En el caso del Imperio Maya, tengo entendido que ya había desaparecido como imperio cuando llegaron los primeros españoles principios del 1500). Creo que por eso se habla de arqueología del Imperio Maya que no del pueblo. Las gentes permanecen, son las formas políticas lo que cambian. 
En cuanto al nivel de identificación que cada uno tenga con la cultura de la que "proviene" supongo que cada uno sabrá. A lo largo de tantos años cada grupo habrá elegido con lo que se queda y lo que descarta. No creo que haya nadie haciendo sacrificios humanos por allá al igual que por acá ya no se quema a nadie en la hoguera. 

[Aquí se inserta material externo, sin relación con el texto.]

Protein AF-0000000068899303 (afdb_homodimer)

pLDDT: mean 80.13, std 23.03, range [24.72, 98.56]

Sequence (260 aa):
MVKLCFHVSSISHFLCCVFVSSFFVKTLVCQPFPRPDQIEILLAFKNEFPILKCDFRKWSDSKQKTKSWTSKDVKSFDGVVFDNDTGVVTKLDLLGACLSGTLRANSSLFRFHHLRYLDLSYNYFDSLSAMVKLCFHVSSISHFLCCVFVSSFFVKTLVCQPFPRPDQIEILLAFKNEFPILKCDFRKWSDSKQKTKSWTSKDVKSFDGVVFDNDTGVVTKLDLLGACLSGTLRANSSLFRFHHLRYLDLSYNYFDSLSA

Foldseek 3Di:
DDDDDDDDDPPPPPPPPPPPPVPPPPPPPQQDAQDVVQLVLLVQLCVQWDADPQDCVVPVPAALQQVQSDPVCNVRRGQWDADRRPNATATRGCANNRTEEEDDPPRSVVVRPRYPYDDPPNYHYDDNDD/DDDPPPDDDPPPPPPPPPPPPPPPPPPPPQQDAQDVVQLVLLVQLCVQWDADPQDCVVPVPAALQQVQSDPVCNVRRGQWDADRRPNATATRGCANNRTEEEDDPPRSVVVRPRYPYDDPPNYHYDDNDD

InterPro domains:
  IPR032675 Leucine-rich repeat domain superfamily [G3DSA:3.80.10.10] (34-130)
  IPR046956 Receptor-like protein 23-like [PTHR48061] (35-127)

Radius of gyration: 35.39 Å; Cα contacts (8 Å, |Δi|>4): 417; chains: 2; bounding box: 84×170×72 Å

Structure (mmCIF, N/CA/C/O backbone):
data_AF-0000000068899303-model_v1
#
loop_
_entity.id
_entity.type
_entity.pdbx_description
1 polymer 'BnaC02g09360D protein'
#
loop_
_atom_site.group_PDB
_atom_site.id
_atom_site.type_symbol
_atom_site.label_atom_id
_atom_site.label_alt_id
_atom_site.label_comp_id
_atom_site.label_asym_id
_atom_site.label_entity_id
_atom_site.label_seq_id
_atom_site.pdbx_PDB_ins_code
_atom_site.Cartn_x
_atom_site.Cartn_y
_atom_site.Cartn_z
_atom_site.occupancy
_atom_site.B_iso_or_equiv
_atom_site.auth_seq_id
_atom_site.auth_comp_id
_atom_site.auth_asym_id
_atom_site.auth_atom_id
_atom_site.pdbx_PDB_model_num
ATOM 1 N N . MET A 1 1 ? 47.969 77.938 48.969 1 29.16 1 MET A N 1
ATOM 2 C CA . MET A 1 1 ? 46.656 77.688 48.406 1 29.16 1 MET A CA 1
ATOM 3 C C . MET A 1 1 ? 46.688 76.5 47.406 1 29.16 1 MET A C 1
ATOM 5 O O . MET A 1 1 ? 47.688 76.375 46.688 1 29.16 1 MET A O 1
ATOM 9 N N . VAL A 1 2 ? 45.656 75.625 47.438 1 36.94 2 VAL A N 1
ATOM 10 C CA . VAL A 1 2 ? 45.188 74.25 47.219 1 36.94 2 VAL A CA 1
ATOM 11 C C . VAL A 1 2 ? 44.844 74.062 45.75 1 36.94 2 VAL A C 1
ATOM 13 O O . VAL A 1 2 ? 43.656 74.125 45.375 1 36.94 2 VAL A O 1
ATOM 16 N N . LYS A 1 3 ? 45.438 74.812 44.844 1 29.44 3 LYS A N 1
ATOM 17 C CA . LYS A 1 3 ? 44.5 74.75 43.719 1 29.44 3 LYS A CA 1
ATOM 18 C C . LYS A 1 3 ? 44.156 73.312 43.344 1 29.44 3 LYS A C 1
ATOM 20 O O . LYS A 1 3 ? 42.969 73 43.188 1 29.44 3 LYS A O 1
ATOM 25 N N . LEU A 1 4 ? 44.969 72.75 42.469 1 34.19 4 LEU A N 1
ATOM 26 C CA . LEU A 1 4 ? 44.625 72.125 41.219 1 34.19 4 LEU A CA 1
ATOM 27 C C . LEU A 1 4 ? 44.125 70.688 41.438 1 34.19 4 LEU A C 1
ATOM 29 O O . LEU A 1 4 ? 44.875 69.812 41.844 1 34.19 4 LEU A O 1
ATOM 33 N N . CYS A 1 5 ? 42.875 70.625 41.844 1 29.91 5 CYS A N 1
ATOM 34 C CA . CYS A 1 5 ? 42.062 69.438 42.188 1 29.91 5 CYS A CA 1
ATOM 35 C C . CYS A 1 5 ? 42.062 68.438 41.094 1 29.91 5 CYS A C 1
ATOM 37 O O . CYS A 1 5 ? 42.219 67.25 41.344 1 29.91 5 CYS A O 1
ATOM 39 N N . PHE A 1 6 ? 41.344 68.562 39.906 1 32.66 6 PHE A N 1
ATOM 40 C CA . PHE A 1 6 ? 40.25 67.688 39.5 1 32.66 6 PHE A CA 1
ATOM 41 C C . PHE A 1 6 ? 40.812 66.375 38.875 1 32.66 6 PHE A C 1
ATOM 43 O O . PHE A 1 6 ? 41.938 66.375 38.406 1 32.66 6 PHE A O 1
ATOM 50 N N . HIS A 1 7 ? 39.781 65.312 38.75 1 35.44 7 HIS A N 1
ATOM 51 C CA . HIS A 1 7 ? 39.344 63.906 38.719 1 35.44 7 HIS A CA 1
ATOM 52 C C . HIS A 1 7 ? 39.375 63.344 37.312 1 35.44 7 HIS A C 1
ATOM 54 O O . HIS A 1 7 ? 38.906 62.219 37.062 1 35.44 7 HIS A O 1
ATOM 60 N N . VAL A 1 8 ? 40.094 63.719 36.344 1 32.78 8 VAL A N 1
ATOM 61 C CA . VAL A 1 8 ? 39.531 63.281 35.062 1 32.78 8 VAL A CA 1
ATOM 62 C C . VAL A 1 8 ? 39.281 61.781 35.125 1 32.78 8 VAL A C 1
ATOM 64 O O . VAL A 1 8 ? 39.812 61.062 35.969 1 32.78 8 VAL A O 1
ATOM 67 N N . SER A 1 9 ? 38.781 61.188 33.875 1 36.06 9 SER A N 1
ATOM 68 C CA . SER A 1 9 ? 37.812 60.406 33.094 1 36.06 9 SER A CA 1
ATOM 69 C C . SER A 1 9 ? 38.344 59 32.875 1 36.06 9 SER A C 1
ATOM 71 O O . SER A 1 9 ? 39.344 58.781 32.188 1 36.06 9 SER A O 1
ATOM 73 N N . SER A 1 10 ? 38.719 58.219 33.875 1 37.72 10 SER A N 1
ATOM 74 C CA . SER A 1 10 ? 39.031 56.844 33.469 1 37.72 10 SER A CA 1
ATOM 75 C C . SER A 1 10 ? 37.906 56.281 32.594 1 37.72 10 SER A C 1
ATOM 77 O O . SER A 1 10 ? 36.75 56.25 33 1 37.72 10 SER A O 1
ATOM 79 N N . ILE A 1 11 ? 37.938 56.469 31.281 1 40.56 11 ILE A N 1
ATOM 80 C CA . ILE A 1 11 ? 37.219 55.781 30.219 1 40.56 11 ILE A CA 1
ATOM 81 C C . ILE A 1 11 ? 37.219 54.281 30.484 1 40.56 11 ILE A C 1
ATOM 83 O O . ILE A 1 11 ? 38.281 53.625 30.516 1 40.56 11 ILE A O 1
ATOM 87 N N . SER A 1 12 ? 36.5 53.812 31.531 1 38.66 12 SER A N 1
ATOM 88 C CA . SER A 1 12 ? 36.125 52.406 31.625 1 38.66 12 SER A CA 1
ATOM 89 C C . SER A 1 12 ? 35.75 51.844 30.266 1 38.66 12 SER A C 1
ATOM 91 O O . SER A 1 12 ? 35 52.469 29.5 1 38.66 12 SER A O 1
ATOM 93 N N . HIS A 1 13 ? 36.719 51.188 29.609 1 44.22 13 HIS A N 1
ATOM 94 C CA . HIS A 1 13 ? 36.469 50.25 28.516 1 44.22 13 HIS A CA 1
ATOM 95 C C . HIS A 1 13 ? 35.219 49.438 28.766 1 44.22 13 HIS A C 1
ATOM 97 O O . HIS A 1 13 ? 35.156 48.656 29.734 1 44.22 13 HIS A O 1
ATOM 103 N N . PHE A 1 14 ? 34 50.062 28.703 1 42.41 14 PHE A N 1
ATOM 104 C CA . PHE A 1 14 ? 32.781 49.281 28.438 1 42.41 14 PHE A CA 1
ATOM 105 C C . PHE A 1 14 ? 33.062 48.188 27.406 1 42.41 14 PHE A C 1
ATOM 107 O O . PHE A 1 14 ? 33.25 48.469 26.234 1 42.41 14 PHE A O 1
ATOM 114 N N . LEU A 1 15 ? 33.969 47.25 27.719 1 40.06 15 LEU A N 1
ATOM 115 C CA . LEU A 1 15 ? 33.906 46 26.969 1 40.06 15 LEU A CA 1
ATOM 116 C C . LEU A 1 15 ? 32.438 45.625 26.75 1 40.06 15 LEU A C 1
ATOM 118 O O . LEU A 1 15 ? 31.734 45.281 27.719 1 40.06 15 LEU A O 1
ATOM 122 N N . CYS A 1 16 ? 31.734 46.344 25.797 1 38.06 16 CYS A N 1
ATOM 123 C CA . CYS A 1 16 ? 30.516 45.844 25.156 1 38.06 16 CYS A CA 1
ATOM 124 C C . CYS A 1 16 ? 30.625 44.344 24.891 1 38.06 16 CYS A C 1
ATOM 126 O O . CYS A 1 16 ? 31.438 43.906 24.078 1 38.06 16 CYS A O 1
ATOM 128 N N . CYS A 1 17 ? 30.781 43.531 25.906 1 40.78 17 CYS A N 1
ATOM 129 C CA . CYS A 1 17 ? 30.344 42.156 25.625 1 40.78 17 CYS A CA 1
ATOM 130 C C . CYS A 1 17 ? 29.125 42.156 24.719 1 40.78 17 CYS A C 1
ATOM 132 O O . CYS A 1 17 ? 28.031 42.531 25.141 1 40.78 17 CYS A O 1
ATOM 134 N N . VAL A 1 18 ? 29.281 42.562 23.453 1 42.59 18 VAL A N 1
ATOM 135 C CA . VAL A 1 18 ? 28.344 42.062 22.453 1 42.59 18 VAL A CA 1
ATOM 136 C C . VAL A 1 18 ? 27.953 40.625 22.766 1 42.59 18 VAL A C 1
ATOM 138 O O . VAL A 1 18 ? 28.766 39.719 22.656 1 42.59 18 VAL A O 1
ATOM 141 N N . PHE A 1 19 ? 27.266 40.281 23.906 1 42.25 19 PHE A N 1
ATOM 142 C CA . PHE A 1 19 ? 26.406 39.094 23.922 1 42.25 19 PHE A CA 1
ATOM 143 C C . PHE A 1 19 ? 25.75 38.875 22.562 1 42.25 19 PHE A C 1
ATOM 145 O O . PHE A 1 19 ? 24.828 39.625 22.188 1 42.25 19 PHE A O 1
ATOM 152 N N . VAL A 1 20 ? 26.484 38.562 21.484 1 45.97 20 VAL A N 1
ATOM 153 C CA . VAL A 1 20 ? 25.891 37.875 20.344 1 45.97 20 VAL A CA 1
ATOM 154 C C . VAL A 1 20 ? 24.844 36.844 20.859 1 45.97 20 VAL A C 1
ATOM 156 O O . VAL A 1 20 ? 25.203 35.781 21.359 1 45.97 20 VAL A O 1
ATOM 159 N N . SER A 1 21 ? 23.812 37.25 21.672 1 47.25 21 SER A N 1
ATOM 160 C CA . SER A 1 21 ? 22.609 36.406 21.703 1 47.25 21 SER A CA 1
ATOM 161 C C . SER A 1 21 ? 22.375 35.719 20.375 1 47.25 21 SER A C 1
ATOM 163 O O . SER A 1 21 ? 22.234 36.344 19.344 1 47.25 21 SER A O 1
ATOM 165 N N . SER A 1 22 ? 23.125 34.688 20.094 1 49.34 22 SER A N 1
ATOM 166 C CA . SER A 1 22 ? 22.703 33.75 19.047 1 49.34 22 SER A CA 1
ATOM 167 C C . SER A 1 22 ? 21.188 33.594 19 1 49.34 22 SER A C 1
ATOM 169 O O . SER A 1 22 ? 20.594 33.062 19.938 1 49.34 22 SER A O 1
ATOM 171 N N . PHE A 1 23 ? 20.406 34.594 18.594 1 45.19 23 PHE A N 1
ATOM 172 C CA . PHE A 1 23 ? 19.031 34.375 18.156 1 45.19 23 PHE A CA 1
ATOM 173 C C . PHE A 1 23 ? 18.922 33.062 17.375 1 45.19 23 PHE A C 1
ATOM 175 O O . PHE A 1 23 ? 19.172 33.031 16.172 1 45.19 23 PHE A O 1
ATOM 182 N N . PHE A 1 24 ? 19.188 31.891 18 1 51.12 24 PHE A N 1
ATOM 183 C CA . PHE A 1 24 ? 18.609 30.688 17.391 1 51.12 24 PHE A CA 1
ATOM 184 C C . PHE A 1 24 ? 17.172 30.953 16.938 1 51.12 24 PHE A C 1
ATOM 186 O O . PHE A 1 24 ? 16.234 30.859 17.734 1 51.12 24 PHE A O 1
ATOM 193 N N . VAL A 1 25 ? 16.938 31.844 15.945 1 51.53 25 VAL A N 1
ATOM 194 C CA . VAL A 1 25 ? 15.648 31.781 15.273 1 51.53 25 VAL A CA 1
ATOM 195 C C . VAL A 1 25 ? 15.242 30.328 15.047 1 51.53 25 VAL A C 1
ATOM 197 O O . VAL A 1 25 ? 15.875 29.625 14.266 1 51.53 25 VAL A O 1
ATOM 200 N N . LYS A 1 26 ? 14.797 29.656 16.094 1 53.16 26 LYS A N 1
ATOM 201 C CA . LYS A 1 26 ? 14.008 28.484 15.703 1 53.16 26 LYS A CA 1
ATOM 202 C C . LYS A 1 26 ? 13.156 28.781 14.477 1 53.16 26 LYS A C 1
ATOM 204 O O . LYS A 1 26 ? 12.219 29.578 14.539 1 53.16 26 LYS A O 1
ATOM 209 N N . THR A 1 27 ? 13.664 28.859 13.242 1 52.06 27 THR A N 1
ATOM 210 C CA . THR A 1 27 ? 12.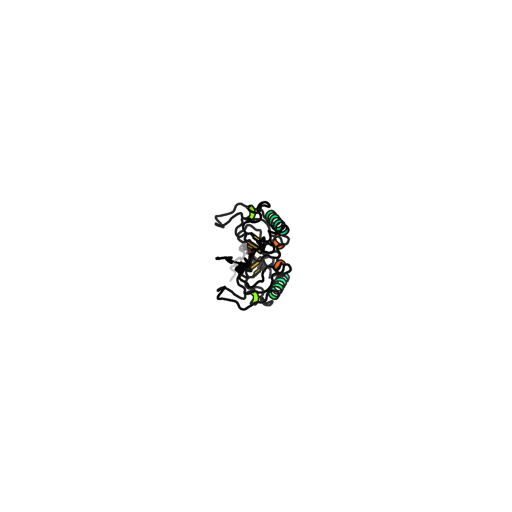742 28.812 12.117 1 52.06 27 THR A CA 1
ATOM 211 C C . THR A 1 27 ? 11.617 27.812 12.383 1 52.06 27 THR A C 1
ATOM 213 O O . THR A 1 27 ? 11.867 26.641 12.664 1 52.06 27 THR A O 1
ATOM 216 N N . LEU A 1 28 ? 10.555 28.203 12.969 1 50.09 28 LEU A N 1
ATOM 217 C CA . LEU A 1 28 ? 9.32 27.422 12.867 1 50.09 28 LEU A CA 1
ATOM 218 C C . LEU A 1 28 ? 9.156 26.844 11.477 1 50.09 28 LEU A C 1
ATOM 220 O O . LEU A 1 28 ? 8.938 27.578 10.508 1 50.09 28 LEU A O 1
ATOM 224 N N . VAL A 1 29 ? 10.031 25.953 11.062 1 52.75 29 VAL A N 1
ATOM 225 C CA . VAL A 1 29 ? 9.758 25.219 9.828 1 52.75 29 VAL A CA 1
ATOM 226 C C . VAL A 1 29 ? 8.266 24.891 9.75 1 52.75 29 VAL A C 1
ATOM 228 O O . VAL A 1 2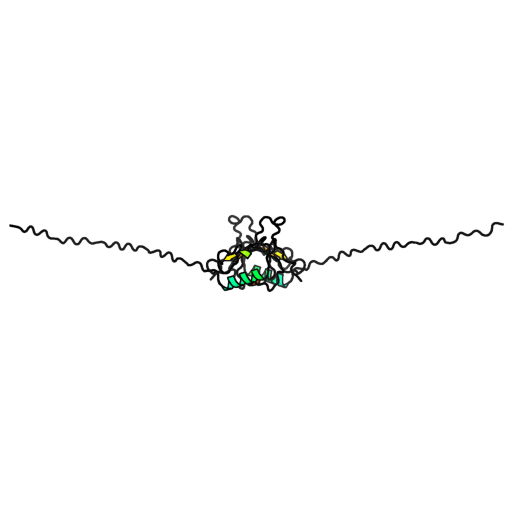9 ? 7.742 24.172 10.609 1 52.75 29 VAL A O 1
ATOM 231 N N . CYS A 1 30 ? 7.5 25.797 9.305 1 54.53 30 CYS A N 1
ATOM 232 C CA . CYS A 1 30 ? 6.105 25.469 9.008 1 54.53 30 CYS A CA 1
ATOM 233 C C . CYS A 1 30 ? 5.988 24.094 8.367 1 54.53 30 CYS A C 1
ATOM 235 O O . CYS A 1 30 ? 6.66 23.812 7.371 1 54.53 30 CYS A O 1
ATOM 237 N N . GLN A 1 31 ? 5.816 23 9.133 1 59.97 31 GLN A N 1
ATOM 238 C CA . GLN A 1 31 ? 5.531 21.703 8.523 1 59.97 31 GLN A CA 1
ATOM 239 C C . GLN A 1 31 ? 4.637 21.859 7.301 1 59.97 31 GLN A C 1
ATOM 241 O O . GLN A 1 31 ? 3.736 22.703 7.281 1 59.97 31 GLN A O 1
ATOM 246 N N . PRO A 1 32 ? 5.207 21.359 6.184 1 64 32 PRO A N 1
ATOM 247 C CA . PRO A 1 32 ? 4.363 21.484 4.992 1 64 32 PRO A CA 1
ATOM 248 C C . PRO A 1 32 ? 2.928 21.016 5.234 1 64 32 PRO A C 1
ATOM 250 O O . PRO A 1 32 ? 2.701 20.078 5.996 1 64 32 PRO A O 1
ATOM 253 N N . PHE A 1 33 ? 2.006 21.781 5.098 1 80.56 33 PHE A N 1
ATOM 254 C CA . PHE A 1 33 ? 0.578 21.484 5.082 1 80.56 33 PHE A CA 1
ATOM 255 C C . PHE A 1 33 ? 0.266 20.359 4.098 1 80.56 33 PHE A C 1
ATOM 257 O O . PHE A 1 33 ? 1 20.156 3.129 1 80.56 33 PHE A O 1
ATOM 264 N N . PRO A 1 34 ? -0.693 19.438 4.504 1 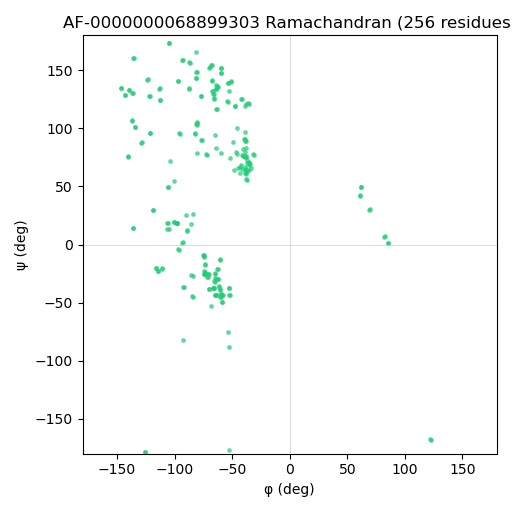92.12 34 PRO A N 1
ATOM 265 C CA . PRO A 1 34 ? -1.184 18.469 3.518 1 92.12 34 PRO A CA 1
ATOM 266 C C . PRO A 1 34 ? -1.44 19.109 2.152 1 92.12 34 PRO A C 1
ATOM 268 O O . PRO A 1 34 ? -2.074 20.156 2.068 1 92.12 34 PRO A O 1
ATOM 271 N N . ARG A 1 35 ? -0.821 18.547 1.108 1 93.75 35 ARG A N 1
ATOM 272 C CA . ARG A 1 35 ? -0.974 19.047 -0.255 1 93.75 35 ARG A CA 1
ATOM 273 C C . ARG A 1 35 ? -2.418 18.922 -0.726 1 93.75 35 ARG A C 1
ATOM 275 O O . ARG A 1 35 ? -3.045 17.875 -0.545 1 93.75 35 ARG A O 1
ATOM 282 N N . PRO A 1 36 ? -2.928 19.906 -1.355 1 94.44 36 PRO A N 1
ATOM 283 C CA . PRO A 1 36 ? -4.328 19.875 -1.778 1 94.44 36 PRO A CA 1
ATOM 284 C C . PRO A 1 36 ? -4.641 18.734 -2.734 1 94.44 36 PRO A C 1
ATOM 286 O O . PRO A 1 36 ? -5.734 18.156 -2.684 1 94.44 36 PRO A O 1
ATOM 289 N N . ASP A 1 37 ? -3.775 18.391 -3.652 1 95.94 37 ASP A N 1
ATOM 290 C CA . ASP A 1 37 ? -4.035 17.281 -4.57 1 95.94 37 ASP A CA 1
ATOM 291 C C . ASP A 1 37 ? -4.195 15.969 -3.814 1 95.94 37 ASP A C 1
ATOM 293 O O . ASP A 1 37 ? -5.012 15.125 -4.195 1 95.94 37 ASP A O 1
ATOM 297 N N . GLN A 1 38 ? -3.398 15.828 -2.717 1 96.19 38 GLN A N 1
ATOM 298 C CA . GLN A 1 38 ? -3.502 14.625 -1.893 1 96.19 38 GLN A CA 1
ATOM 299 C C . GLN A 1 38 ? -4.855 14.555 -1.195 1 96.19 38 GLN A C 1
ATOM 301 O O . GLN A 1 38 ? -5.453 13.477 -1.099 1 96.19 38 GLN A O 1
ATOM 306 N N . ILE A 1 39 ? -5.301 15.688 -0.806 1 96.81 39 ILE A N 1
ATOM 307 C CA . ILE A 1 39 ? -6.605 15.773 -0.157 1 96.81 39 ILE A CA 1
ATOM 308 C C . ILE A 1 39 ? -7.699 15.383 -1.146 1 96.81 39 ILE A C 1
ATOM 310 O O . ILE A 1 39 ? -8.617 14.625 -0.803 1 96.81 39 ILE A O 1
ATOM 314 N N . GLU A 1 40 ? -7.574 15.867 -2.281 1 97.19 40 GLU A N 1
ATOM 315 C CA . GLU A 1 40 ? -8.539 15.531 -3.324 1 97.19 40 GLU A CA 1
ATOM 316 C C . GLU A 1 40 ? -8.562 14.031 -3.59 1 97.19 40 GLU A C 1
ATOM 318 O O . GLU A 1 40 ? -9.633 13.438 -3.738 1 97.19 40 GLU A O 1
ATOM 323 N N . ILE A 1 41 ? -7.422 13.391 -3.652 1 97.88 41 ILE A N 1
ATOM 324 C CA . ILE A 1 41 ? -7.336 11.953 -3.873 1 97.88 41 ILE A CA 1
ATOM 325 C C . ILE A 1 41 ? -7.992 11.211 -2.709 1 97.88 41 ILE A C 1
ATOM 327 O O . ILE A 1 41 ? -8.742 10.258 -2.918 1 97.88 41 ILE A O 1
ATOM 331 N N . LEU A 1 42 ? -7.742 11.625 -1.48 1 98.06 42 LEU A N 1
ATOM 332 C CA . LEU A 1 42 ? -8.328 11 -0.303 1 98.06 42 LEU A CA 1
ATOM 333 C C . LEU A 1 42 ? -9.852 11.078 -0.348 1 98.06 42 LEU A C 1
ATOM 335 O O . LEU A 1 42 ? -10.539 10.086 -0.082 1 98.06 42 LEU A O 1
ATOM 339 N N . LEU A 1 43 ? -10.32 12.227 -0.686 1 97.62 43 LEU A N 1
ATOM 340 C CA . LEU A 1 43 ? -11.766 12.414 -0.711 1 97.62 43 LEU A CA 1
ATOM 341 C C . LEU A 1 43 ? -12.398 11.633 -1.861 1 97.62 43 LEU A C 1
ATOM 343 O O . LEU A 1 43 ? -13.5 11.094 -1.725 1 97.62 43 LEU A O 1
ATOM 347 N N . ALA A 1 44 ? -11.773 11.57 -2.982 1 97.69 44 ALA A N 1
ATOM 348 C CA . ALA A 1 44 ? -12.234 10.719 -4.074 1 97.69 44 ALA A CA 1
ATOM 349 C C . ALA A 1 44 ? -12.289 9.258 -3.637 1 97.69 44 ALA A C 1
ATOM 351 O O . ALA A 1 44 ? -13.266 8.555 -3.918 1 97.69 44 ALA A O 1
ATOM 352 N N . PHE A 1 45 ? -11.289 8.773 -2.936 1 98.12 45 PHE A N 1
ATOM 353 C CA . PHE A 1 45 ? -11.234 7.422 -2.404 1 98.12 45 PHE A CA 1
ATOM 354 C C . PHE A 1 45 ? -12.406 7.16 -1.468 1 98.12 45 PHE A C 1
ATOM 356 O O . PHE A 1 45 ? -13.078 6.133 -1.575 1 98.12 45 PHE A O 1
ATOM 363 N N . LYS A 1 46 ? -12.539 8.109 -0.593 1 97.38 46 LYS A N 1
ATOM 364 C CA . LYS A 1 46 ? -13.648 8.016 0.344 1 97.38 46 LYS A CA 1
ATOM 365 C C . LYS A 1 46 ? -14.969 7.801 -0.393 1 97.38 46 LYS A C 1
ATOM 367 O O . LYS A 1 46 ? -15.789 6.977 0.016 1 97.38 46 LYS A O 1
ATOM 372 N N . ASN A 1 47 ? -15.195 8.508 -1.46 1 96.81 47 ASN A N 1
ATOM 373 C CA . ASN A 1 47 ? -16.438 8.445 -2.225 1 96.81 47 ASN A CA 1
ATOM 374 C C . ASN A 1 47 ? -16.562 7.121 -2.979 1 96.81 47 ASN A C 1
ATOM 376 O O . ASN A 1 47 ? -17.672 6.672 -3.271 1 96.81 47 ASN A O 1
ATOM 380 N N . GLU A 1 48 ? -15.508 6.48 -3.285 1 96.75 48 GLU A N 1
ATOM 381 C CA . GLU A 1 48 ? -15.508 5.215 -4.012 1 96.75 48 GLU A CA 1
ATOM 382 C C . GLU A 1 48 ? -15.969 4.066 -3.119 1 96.75 48 GLU A C 1
ATOM 384 O O . GLU A 1 48 ? -16.469 3.051 -3.611 1 96.75 48 GLU A O 1
ATOM 389 N N . PHE A 1 49 ? -15.789 4.223 -1.804 1 96.62 49 PHE A N 1
ATOM 390 C CA . PHE A 1 49 ? -16 3.096 -0.903 1 96.62 49 PHE A CA 1
ATOM 391 C C . PHE A 1 49 ? -16.922 3.49 0.242 1 96.62 49 PHE A C 1
ATOM 393 O O . PHE A 1 49 ? -16.469 3.816 1.337 1 96.62 49 PHE A O 1
ATOM 400 N N . PRO A 1 50 ? -18.156 3.352 0.006 1 95.25 50 PRO A N 1
ATOM 401 C CA . PRO A 1 50 ? -19.125 3.709 1.059 1 95.25 50 PRO A CA 1
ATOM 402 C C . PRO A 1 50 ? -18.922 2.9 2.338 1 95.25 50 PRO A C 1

La cultura la hace quien la vive; es un peso que cae sobre uno cuando nace, pero eso no significa que sea invariable, muy al contrario vemos como cambia, se enriquece y se empobrece con el paso del tiempo. 
Por estas tierras sabemos mucho de eso ya que somos resultado de miles de años de mezclas y remezclas y particularmente no me siento incluida en ninguna pero sí en todas a la vez. Mis apellidos, mi fisionomía, mis platos típicos, la arquitectura que me rodea, mi lengua, la forma de relacionarme con la gente... eso es lo que se hereda y creo que no pertenece a ninguna cultura en concreto sino a las selecciones que se van haciendo de unas y otras, lo que perdura.
Lo mismo creo que sucede en cualquier parte del mundo... pero solo es mi humilde opinión y cada uno puede identificarse con lo que quiera muy libremente.

Saludos a todos


----------



## cabezadevaca

Chaska Ñawi said:


> My own indigenous ancestry is sufficiently dilute to be negligible, but I can share second-hand perspectives.
> 
> .... They identified with their land and language, never with the Incas.
> 
> I live in a Mohawk area. Here, the Mohawks still identify very strongly with their past, and are working hard on language revival. The elementary school on the nearest reservation teaches Mohawk language, history and crafts; additionally much of its day is based on original Mohawk patterns, including a greeting circle. It can't really be compared to the first two examples, however; in this case we're talking more about revival than continuity. These people were forcibly divorced from their past, and are now taking pride in learning about and identifying with that past.
> 
> One point of view from the outside.


 
Totalmente de acuerdo con lo que dices, Chasca Ñawi. Creo que tu explicación en su contexto histórico es perfecta y muy didáctica, y creo que eres muy honesta al mostrar las diferencias existentes entre la situación de culturas indígenas en países latinoamericanos, respecto a la de otros países americanos.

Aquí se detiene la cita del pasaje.